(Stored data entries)
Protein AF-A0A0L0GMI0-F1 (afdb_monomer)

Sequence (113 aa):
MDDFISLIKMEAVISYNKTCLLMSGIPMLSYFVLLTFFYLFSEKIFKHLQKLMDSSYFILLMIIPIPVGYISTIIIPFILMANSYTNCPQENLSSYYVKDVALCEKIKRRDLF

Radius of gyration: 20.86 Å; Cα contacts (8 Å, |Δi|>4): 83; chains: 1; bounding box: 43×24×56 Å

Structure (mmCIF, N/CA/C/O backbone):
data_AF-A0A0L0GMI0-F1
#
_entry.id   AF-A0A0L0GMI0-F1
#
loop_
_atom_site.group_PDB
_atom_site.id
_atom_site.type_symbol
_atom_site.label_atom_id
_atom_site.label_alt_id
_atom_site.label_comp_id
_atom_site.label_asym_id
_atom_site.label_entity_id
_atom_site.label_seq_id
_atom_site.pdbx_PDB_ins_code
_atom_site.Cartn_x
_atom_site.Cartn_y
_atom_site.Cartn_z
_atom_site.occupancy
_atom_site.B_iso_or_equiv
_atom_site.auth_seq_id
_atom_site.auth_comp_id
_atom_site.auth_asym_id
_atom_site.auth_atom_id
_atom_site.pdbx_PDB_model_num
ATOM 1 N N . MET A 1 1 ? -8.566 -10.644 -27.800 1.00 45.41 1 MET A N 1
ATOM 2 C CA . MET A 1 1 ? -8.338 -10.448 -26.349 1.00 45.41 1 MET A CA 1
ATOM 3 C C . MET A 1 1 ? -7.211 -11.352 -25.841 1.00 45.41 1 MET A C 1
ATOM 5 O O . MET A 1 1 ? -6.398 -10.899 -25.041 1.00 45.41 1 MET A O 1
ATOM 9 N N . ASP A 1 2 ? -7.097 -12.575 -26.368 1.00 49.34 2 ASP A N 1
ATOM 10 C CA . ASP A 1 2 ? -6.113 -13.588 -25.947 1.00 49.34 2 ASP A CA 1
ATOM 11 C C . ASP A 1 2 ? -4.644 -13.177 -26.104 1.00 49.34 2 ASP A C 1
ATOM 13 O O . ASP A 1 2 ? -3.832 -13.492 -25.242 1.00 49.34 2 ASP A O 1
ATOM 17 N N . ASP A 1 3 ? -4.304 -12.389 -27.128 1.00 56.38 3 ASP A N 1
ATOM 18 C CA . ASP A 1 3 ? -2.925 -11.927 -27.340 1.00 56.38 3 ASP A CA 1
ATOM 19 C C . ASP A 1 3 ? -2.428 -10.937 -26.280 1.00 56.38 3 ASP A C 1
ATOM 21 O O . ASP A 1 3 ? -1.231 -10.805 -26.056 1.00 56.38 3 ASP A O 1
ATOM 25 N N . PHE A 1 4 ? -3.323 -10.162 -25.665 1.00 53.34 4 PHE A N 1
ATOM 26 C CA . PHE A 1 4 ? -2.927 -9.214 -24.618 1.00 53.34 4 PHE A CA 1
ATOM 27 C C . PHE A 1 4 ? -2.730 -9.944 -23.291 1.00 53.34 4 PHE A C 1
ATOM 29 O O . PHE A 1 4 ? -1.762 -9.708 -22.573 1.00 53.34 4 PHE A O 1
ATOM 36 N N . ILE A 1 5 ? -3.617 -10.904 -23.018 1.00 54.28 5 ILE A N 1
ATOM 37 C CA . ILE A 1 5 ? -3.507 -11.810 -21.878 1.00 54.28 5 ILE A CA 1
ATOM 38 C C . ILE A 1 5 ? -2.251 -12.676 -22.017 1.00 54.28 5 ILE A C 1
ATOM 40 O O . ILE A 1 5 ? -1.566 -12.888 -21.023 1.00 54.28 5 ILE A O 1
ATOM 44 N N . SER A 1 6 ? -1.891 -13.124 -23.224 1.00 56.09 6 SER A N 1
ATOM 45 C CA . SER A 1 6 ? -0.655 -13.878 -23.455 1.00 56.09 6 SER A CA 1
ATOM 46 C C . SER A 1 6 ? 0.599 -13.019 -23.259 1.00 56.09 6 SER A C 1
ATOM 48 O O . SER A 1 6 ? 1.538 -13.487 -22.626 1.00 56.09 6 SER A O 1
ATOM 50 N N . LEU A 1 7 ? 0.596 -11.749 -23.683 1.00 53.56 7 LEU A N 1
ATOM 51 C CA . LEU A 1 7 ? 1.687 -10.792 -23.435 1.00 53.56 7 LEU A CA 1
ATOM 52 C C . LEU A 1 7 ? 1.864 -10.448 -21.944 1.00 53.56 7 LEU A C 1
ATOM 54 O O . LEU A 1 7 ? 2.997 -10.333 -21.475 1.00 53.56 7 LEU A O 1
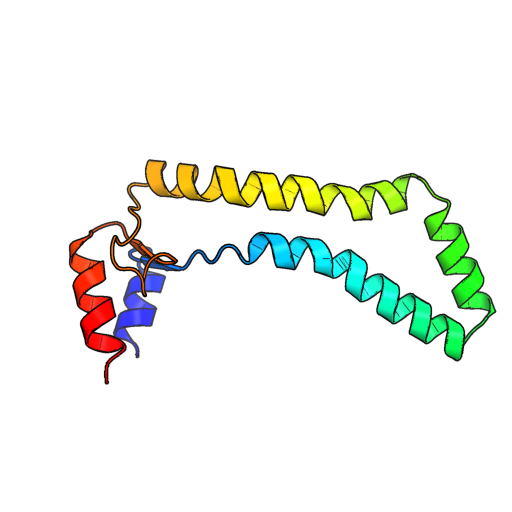ATOM 58 N N . ILE A 1 8 ? 0.765 -10.337 -21.189 1.00 56.25 8 ILE A N 1
ATOM 59 C CA . ILE A 1 8 ? 0.787 -10.200 -19.721 1.00 56.25 8 ILE A CA 1
ATOM 60 C C . ILE A 1 8 ? 1.314 -11.492 -19.077 1.00 56.25 8 ILE A C 1
ATOM 62 O O . ILE A 1 8 ? 2.153 -11.451 -18.182 1.00 56.25 8 ILE A O 1
ATOM 66 N N . LYS A 1 9 ? 0.865 -12.654 -19.566 1.00 52.31 9 LYS A N 1
ATOM 67 C CA . LYS A 1 9 ? 1.255 -13.981 -19.064 1.00 52.31 9 LYS A CA 1
ATOM 68 C C . LYS A 1 9 ? 2.706 -14.353 -19.399 1.00 52.31 9 LYS A C 1
ATOM 70 O O . LYS A 1 9 ? 3.284 -15.183 -18.709 1.00 52.31 9 LYS A O 1
ATOM 75 N N . MET A 1 10 ? 3.292 -13.736 -20.427 1.00 58.47 10 MET A N 1
ATOM 76 C CA . MET A 1 10 ? 4.709 -13.847 -20.798 1.00 58.47 10 MET A CA 1
ATOM 77 C C . MET A 1 10 ? 5.597 -12.785 -20.122 1.00 58.47 10 MET A C 1
ATOM 79 O O . MET A 1 10 ? 6.765 -12.663 -20.484 1.00 58.47 10 MET A O 1
ATOM 83 N N . GLU A 1 11 ? 5.065 -12.004 -19.170 1.00 60.06 11 GLU A N 1
ATOM 84 C CA . GLU A 1 11 ? 5.786 -10.912 -18.492 1.00 60.06 11 GLU A CA 1
ATOM 85 C C . GLU A 1 11 ? 6.426 -9.905 -19.472 1.00 60.06 11 GLU A C 1
ATOM 87 O O . GLU A 1 11 ? 7.500 -9.350 -19.231 1.00 60.06 11 GLU A O 1
ATOM 92 N N . ALA A 1 12 ? 5.804 -9.689 -20.633 1.00 57.09 12 ALA A N 1
ATOM 93 C CA . ALA A 1 12 ? 6.294 -8.730 -21.622 1.00 57.09 12 ALA A CA 1
ATOM 94 C C . ALA A 1 12 ? 5.743 -7.316 -21.365 1.00 57.09 12 ALA A C 1
ATOM 96 O O . ALA A 1 12 ? 6.363 -6.328 -21.768 1.00 57.09 12 ALA A O 1
ATOM 97 N N . VAL A 1 13 ? 4.593 -7.227 -20.683 1.00 57.94 13 VAL A N 1
ATOM 98 C CA . VAL A 1 13 ? 3.870 -5.987 -20.374 1.00 57.94 13 VAL A CA 1
ATOM 99 C C . VAL A 1 13 ? 3.370 -6.029 -18.930 1.00 57.94 13 VAL A C 1
ATOM 101 O O . VAL A 1 13 ? 2.648 -6.949 -18.548 1.00 57.94 13 VAL A O 1
ATOM 104 N N . ILE A 1 14 ? 3.713 -5.011 -18.143 1.00 63.50 14 ILE A N 1
ATOM 105 C CA . ILE A 1 14 ? 3.212 -4.801 -16.783 1.00 63.50 14 ILE A CA 1
ATOM 106 C C . ILE A 1 14 ? 2.431 -3.489 -16.770 1.00 63.50 14 ILE A C 1
ATOM 108 O O . ILE A 1 14 ? 2.994 -2.420 -17.002 1.00 63.50 14 ILE A O 1
ATOM 112 N N . SER A 1 15 ? 1.131 -3.549 -16.475 1.00 63.59 15 SER A N 1
ATOM 113 C CA . SER A 1 15 ? 0.370 -2.341 -16.155 1.00 63.59 15 SER A CA 1
ATOM 114 C C . SER A 1 15 ? 0.621 -1.989 -14.691 1.00 63.59 15 SER A C 1
ATOM 116 O O . SER A 1 15 ? 0.155 -2.694 -13.792 1.00 63.59 15 SER A O 1
ATOM 118 N N . TYR A 1 16 ? 1.348 -0.907 -14.440 1.00 61.53 16 TYR A N 1
ATOM 119 C CA . TYR A 1 16 ? 1.532 -0.375 -13.099 1.00 61.53 16 TYR A CA 1
ATOM 120 C C . TYR A 1 16 ? 0.848 0.984 -13.008 1.00 61.53 16 TYR A C 1
ATOM 122 O O . TYR A 1 16 ? 1.373 2.017 -13.424 1.00 61.53 16 TYR A O 1
ATOM 130 N N . ASN A 1 17 ? -0.360 0.975 -12.452 1.00 62.84 17 ASN A N 1
ATOM 131 C CA . ASN A 1 17 ? -1.055 2.201 -12.109 1.00 62.84 17 ASN A CA 1
ATOM 132 C C . ASN A 1 17 ? -0.637 2.641 -10.696 1.00 62.84 17 ASN A C 1
ATOM 134 O O . ASN A 1 17 ? -0.515 1.818 -9.787 1.00 62.84 17 ASN A O 1
ATOM 138 N N . LYS A 1 18 ? -0.470 3.951 -10.477 1.00 61.91 18 LYS A N 1
ATOM 139 C CA . LYS A 1 18 ? -0.080 4.555 -9.182 1.00 61.91 18 LYS A CA 1
ATOM 140 C C . LYS A 1 18 ? -1.154 4.405 -8.083 1.00 61.91 18 LYS A C 1
ATOM 142 O O . LYS A 1 18 ? -1.054 5.004 -7.015 1.00 61.91 18 LYS A O 1
ATOM 147 N N . THR A 1 19 ? -2.163 3.569 -8.315 1.00 60.03 19 THR A N 1
ATOM 148 C CA . THR A 1 19 ? -3.239 3.179 -7.397 1.00 60.03 19 THR A CA 1
ATOM 149 C C . THR A 1 19 ? -2.758 2.487 -6.118 1.00 60.03 19 THR A C 1
ATOM 151 O O . THR A 1 19 ? -3.553 2.346 -5.194 1.00 60.03 19 THR A O 1
ATOM 154 N N . CYS A 1 20 ? -1.481 2.099 -5.994 1.00 58.75 20 CYS A N 1
ATOM 155 C CA . CYS A 1 20 ? -0.931 1.577 -4.732 1.00 58.75 20 CYS A CA 1
ATOM 156 C C . CYS A 1 20 ? -1.106 2.550 -3.552 1.00 58.75 20 CYS A C 1
ATOM 158 O O . CYS A 1 20 ? -1.334 2.105 -2.428 1.00 58.75 20 CYS A O 1
ATOM 160 N N . LEU A 1 21 ? -1.106 3.867 -3.798 1.00 58.38 21 LEU A N 1
ATOM 161 C CA . LEU A 1 21 ? -1.446 4.859 -2.770 1.00 58.38 21 LEU A CA 1
ATOM 162 C C . LEU A 1 21 ? -2.892 4.705 -2.271 1.00 58.38 21 LEU A C 1
ATOM 164 O O . LEU A 1 21 ? -3.134 4.754 -1.068 1.00 58.38 21 LEU A O 1
ATOM 168 N N . LEU A 1 22 ? -3.843 4.445 -3.172 1.00 61.25 22 LEU A N 1
ATOM 169 C CA . LEU A 1 22 ? -5.258 4.261 -2.829 1.00 61.25 22 LEU A CA 1
ATOM 170 C C . LEU A 1 22 ? -5.500 2.984 -2.013 1.00 61.25 22 LEU A C 1
ATOM 172 O O . LEU A 1 22 ? -6.373 2.974 -1.148 1.00 61.25 22 LEU A O 1
ATOM 176 N N . MET A 1 23 ? -4.698 1.933 -2.219 1.00 65.31 23 MET A N 1
ATOM 177 C CA . MET A 1 23 ? -4.810 0.702 -1.428 1.00 65.31 23 MET A CA 1
ATOM 178 C C . MET A 1 23 ? -4.419 0.898 0.040 1
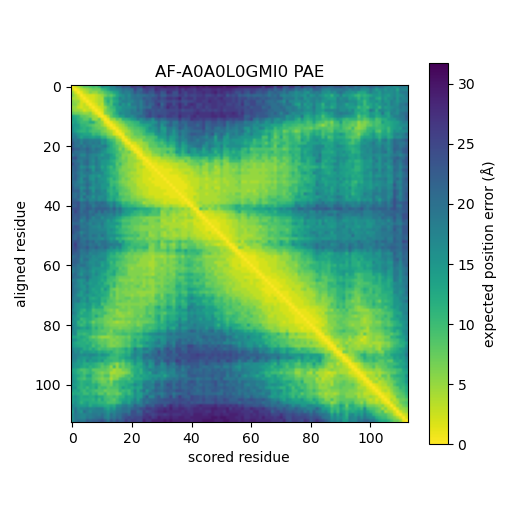.00 65.31 23 MET A C 1
ATOM 180 O O . MET A 1 23 ? -4.988 0.248 0.915 1.00 65.31 23 MET A O 1
ATOM 184 N N . SER A 1 24 ? -3.515 1.838 0.333 1.00 65.75 24 SER A N 1
ATOM 185 C CA . SER A 1 24 ? -3.117 2.144 1.714 1.00 65.75 24 SER A CA 1
ATOM 186 C C . SER A 1 24 ? -4.233 2.789 2.549 1.00 65.75 24 SER A C 1
ATOM 188 O O . SER A 1 24 ? -4.218 2.677 3.771 1.00 65.75 24 SER A O 1
ATOM 190 N N . GLY A 1 25 ? -5.232 3.405 1.904 1.00 68.00 25 GLY A N 1
ATOM 191 C CA . GLY A 1 25 ? -6.398 4.006 2.564 1.00 68.00 25 GLY A CA 1
ATOM 192 C C . GLY A 1 25 ? -7.517 3.016 2.913 1.00 68.00 25 GLY A C 1
ATOM 193 O O . GLY A 1 25 ? -8.428 3.358 3.667 1.00 68.00 25 GLY A O 1
ATOM 194 N N . ILE A 1 26 ? -7.460 1.785 2.393 1.00 79.81 26 ILE A N 1
ATOM 195 C CA . ILE A 1 26 ? -8.497 0.757 2.584 1.00 79.81 26 ILE A CA 1
ATOM 196 C C . ILE A 1 26 ? -8.682 0.368 4.063 1.00 79.81 26 ILE A C 1
ATOM 198 O O . ILE A 1 26 ? -9.832 0.329 4.509 1.00 79.81 26 ILE A O 1
ATOM 202 N N . PRO A 1 27 ? -7.621 0.127 4.863 1.00 78.06 27 PRO A N 1
ATOM 203 C CA . PRO A 1 27 ? -7.773 -0.167 6.289 1.00 78.06 27 PRO A CA 1
ATOM 204 C C . PRO A 1 27 ? -8.501 0.964 7.020 1.00 78.06 27 PRO A C 1
ATOM 206 O O . PRO A 1 27 ? -9.423 0.716 7.793 1.00 78.06 27 PRO A O 1
ATOM 209 N N . MET A 1 28 ? -8.165 2.212 6.683 1.00 76.75 28 MET A N 1
ATOM 210 C CA . MET A 1 28 ? -8.771 3.399 7.276 1.00 76.75 28 MET A CA 1
ATOM 211 C C . MET A 1 28 ? -10.262 3.507 6.939 1.00 76.75 28 MET A C 1
ATOM 213 O O . MET A 1 28 ? -11.093 3.616 7.840 1.00 76.75 28 MET A O 1
ATOM 217 N N . LEU A 1 29 ? -10.615 3.396 5.656 1.00 82.00 29 LEU A N 1
ATOM 218 C CA . LEU A 1 29 ? -12.003 3.455 5.191 1.00 82.00 29 LEU A CA 1
ATOM 219 C C . LEU A 1 29 ? -12.854 2.310 5.748 1.00 82.00 29 LEU A C 1
ATOM 221 O O . LEU A 1 29 ? -13.950 2.552 6.252 1.00 82.00 29 LEU A O 1
ATOM 225 N N . SER A 1 30 ? -12.345 1.076 5.698 1.00 83.94 30 SER A N 1
ATOM 226 C CA . SER A 1 30 ? -13.062 -0.096 6.213 1.00 83.94 30 SER A CA 1
ATOM 227 C C . SER A 1 30 ? -13.375 0.038 7.704 1.00 83.94 30 SER A C 1
ATOM 229 O O . SER A 1 30 ? -14.489 -0.261 8.135 1.00 83.94 30 SER A O 1
ATOM 231 N N . TYR A 1 31 ? -12.438 0.582 8.482 1.00 80.06 31 TYR A N 1
ATOM 232 C CA . TYR A 1 31 ? -12.627 0.827 9.903 1.00 80.06 31 TYR A CA 1
ATOM 233 C C . TYR A 1 31 ? -13.682 1.903 10.179 1.00 80.06 31 TYR A C 1
ATOM 235 O O . TYR A 1 31 ? -14.556 1.682 11.013 1.00 80.06 31 TYR A O 1
ATOM 243 N N . PHE A 1 32 ? -13.661 3.037 9.467 1.00 83.62 32 PHE A N 1
ATOM 244 C CA . PHE A 1 32 ? -14.683 4.082 9.627 1.00 83.62 32 PHE A CA 1
ATOM 245 C C . PHE A 1 32 ? -16.092 3.571 9.317 1.00 83.62 32 PHE A C 1
ATOM 247 O O . PHE A 1 32 ? -17.040 3.896 10.037 1.00 83.62 32 PHE A O 1
ATOM 254 N N . VAL A 1 33 ? -16.232 2.736 8.285 1.00 87.94 33 VAL A N 1
ATOM 255 C CA . VAL A 1 33 ? -17.512 2.101 7.943 1.00 87.94 33 VAL A CA 1
ATOM 256 C C . VAL A 1 33 ? -17.976 1.181 9.072 1.00 87.94 33 VAL A C 1
ATOM 258 O O . VAL A 1 33 ? -19.119 1.297 9.512 1.00 87.94 33 VAL A O 1
ATOM 261 N N . LEU A 1 34 ? -17.094 0.323 9.595 1.00 85.50 34 LEU A N 1
ATOM 262 C CA . LEU A 1 34 ? -17.415 -0.554 10.726 1.00 85.50 34 LEU A CA 1
ATOM 263 C C . LEU A 1 34 ? -17.786 0.243 11.980 1.00 85.50 34 LEU A C 1
ATOM 265 O O . LEU A 1 34 ? -18.757 -0.085 12.655 1.00 85.50 34 LEU A O 1
ATOM 269 N N . LEU A 1 35 ? -17.056 1.314 12.277 1.00 84.38 35 LEU A N 1
ATOM 270 C CA . LEU A 1 35 ? -17.288 2.149 13.451 1.00 84.38 35 LEU A CA 1
ATOM 271 C C . LEU A 1 35 ? -18.642 2.864 13.367 1.00 84.38 35 LEU A C 1
ATOM 273 O O . LEU A 1 35 ? -19.394 2.864 14.339 1.00 84.38 35 LEU A O 1
ATOM 277 N N . THR A 1 36 ? -18.992 3.387 12.190 1.00 85.62 36 THR A N 1
ATOM 278 C CA . THR A 1 36 ? -20.298 4.020 11.937 1.00 85.62 36 THR A CA 1
ATOM 279 C C . THR A 1 36 ? -21.433 2.998 12.010 1.00 85.62 36 THR A C 1
ATOM 281 O O . THR A 1 36 ? -22.473 3.257 12.612 1.00 85.62 36 THR A O 1
ATOM 284 N N . PHE A 1 37 ? -21.219 1.805 11.453 1.00 88.81 37 PHE A N 1
ATOM 285 C CA . PHE A 1 37 ? -22.167 0.700 11.528 1.00 88.81 37 PHE A CA 1
ATOM 286 C C . PHE A 1 37 ? -22.421 0.285 12.986 1.00 88.81 37 PHE A C 1
ATOM 288 O O . PHE A 1 37 ? -23.559 0.290 13.449 1.00 88.81 37 PHE A O 1
ATOM 295 N N . PHE A 1 38 ? -21.377 0.012 13.768 1.00 84.88 38 PHE A N 1
ATOM 296 C CA . PHE
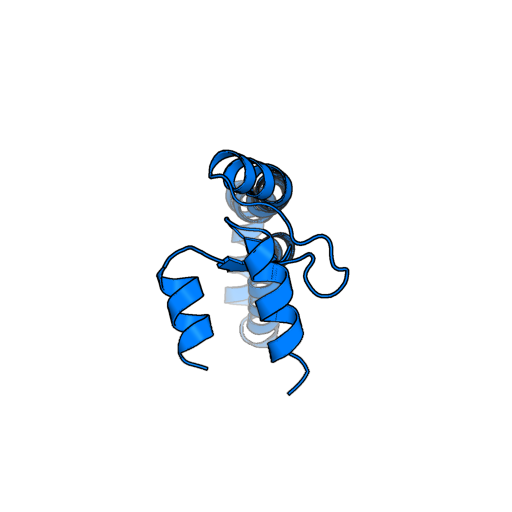 A 1 38 ? -21.550 -0.381 15.168 1.00 84.88 38 PHE A CA 1
ATOM 297 C C . PHE A 1 38 ? -22.055 0.752 16.064 1.00 84.88 38 PHE A C 1
ATOM 299 O O . PHE A 1 38 ? -22.758 0.465 17.029 1.00 84.88 38 PHE A O 1
ATOM 306 N N . TYR A 1 39 ? -21.774 2.016 15.740 1.00 84.31 39 TYR A N 1
ATOM 307 C CA . TYR A 1 39 ? -22.387 3.158 16.422 1.00 84.31 39 TYR A CA 1
ATOM 308 C C . TYR A 1 39 ? -23.920 3.139 16.302 1.00 84.31 39 TYR A C 1
ATOM 310 O O . TYR A 1 39 ? -24.614 3.341 17.295 1.00 84.31 39 TYR A O 1
ATOM 318 N N . LEU A 1 40 ? -24.446 2.828 15.113 1.00 86.62 40 LEU A N 1
ATOM 319 C CA . LEU A 1 40 ? -25.888 2.763 14.854 1.00 86.62 40 LEU A CA 1
ATOM 320 C C . LEU A 1 40 ? -26.565 1.536 15.487 1.00 86.62 40 LEU A C 1
ATOM 322 O O . LEU A 1 40 ? -27.724 1.619 15.884 1.00 86.62 40 LEU A O 1
ATOM 326 N N . PHE A 1 41 ? -25.862 0.403 15.580 1.00 85.19 41 PHE A N 1
ATOM 327 C CA . PHE A 1 41 ? -26.471 -0.878 15.964 1.00 85.19 41 PHE A CA 1
ATOM 328 C C . PHE A 1 41 ? -26.119 -1.375 17.372 1.00 85.19 41 PHE A C 1
ATOM 330 O O . PHE A 1 41 ? -26.845 -2.207 17.919 1.00 85.19 41 PHE A O 1
ATOM 337 N N . SER A 1 42 ? -24.995 -0.969 17.970 1.00 82.69 42 SER A N 1
ATOM 338 C CA . SER A 1 42 ? -24.513 -1.570 19.222 1.00 82.69 42 SER A CA 1
ATOM 339 C C . SER A 1 42 ? -23.525 -0.693 19.992 1.00 82.69 42 SER A C 1
ATOM 341 O O . SER A 1 42 ? -22.308 -0.769 19.816 1.00 82.69 42 SER A O 1
ATOM 343 N N . GLU A 1 43 ? -24.043 0.027 20.987 1.00 79.06 43 GLU A N 1
ATOM 344 C CA . GLU A 1 43 ? -23.264 0.919 21.857 1.00 79.06 43 GLU A CA 1
ATOM 345 C C . GLU A 1 43 ? -22.144 0.196 22.642 1.00 79.06 43 GLU A C 1
ATOM 347 O O . GLU A 1 43 ? -21.072 0.752 22.886 1.00 79.06 43 GLU A O 1
ATOM 352 N N . LYS A 1 44 ? -22.355 -1.078 23.013 1.00 82.81 44 LYS A N 1
ATOM 353 C CA . LYS A 1 44 ? -21.337 -1.909 23.689 1.00 82.81 44 LYS A CA 1
ATOM 354 C C . LYS A 1 44 ? -20.145 -2.225 22.784 1.00 82.81 44 LYS A C 1
ATOM 356 O O . LYS A 1 44 ? -19.004 -2.164 23.235 1.00 82.81 44 LYS A O 1
ATOM 361 N N . ILE A 1 45 ? -20.412 -2.568 21.524 1.00 79.31 45 ILE A N 1
ATOM 362 C CA . ILE A 1 45 ? -19.373 -2.921 20.548 1.00 79.31 45 ILE A CA 1
ATOM 363 C C . ILE A 1 45 ? -18.616 -1.660 20.130 1.00 79.31 45 ILE A C 1
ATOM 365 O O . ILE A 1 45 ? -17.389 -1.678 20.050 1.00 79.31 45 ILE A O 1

**WORK TASK**
Starting from the line containing "ATOM 356 O O", repeat each line through the end of the entries, exactly.

**OUTPUT OF THE EXERCISE**
ATOM 356 O O . LYS A 1 44 ? -19.004 -2.164 23.235 1.00 82.81 44 LYS A O 1
ATOM 361 N N . ILE A 1 45 ? -20.412 -2.568 21.524 1.00 79.31 45 ILE A N 1
ATOM 362 C CA . ILE A 1 45 ? -19.373 -2.921 20.548 1.00 79.31 45 ILE A CA 1
ATOM 363 C C . ILE A 1 45 ? -18.616 -1.660 20.130 1.00 79.31 45 ILE A C 1
ATOM 365 O O . ILE A 1 45 ? -17.389 -1.678 20.050 1.00 79.31 45 ILE A O 1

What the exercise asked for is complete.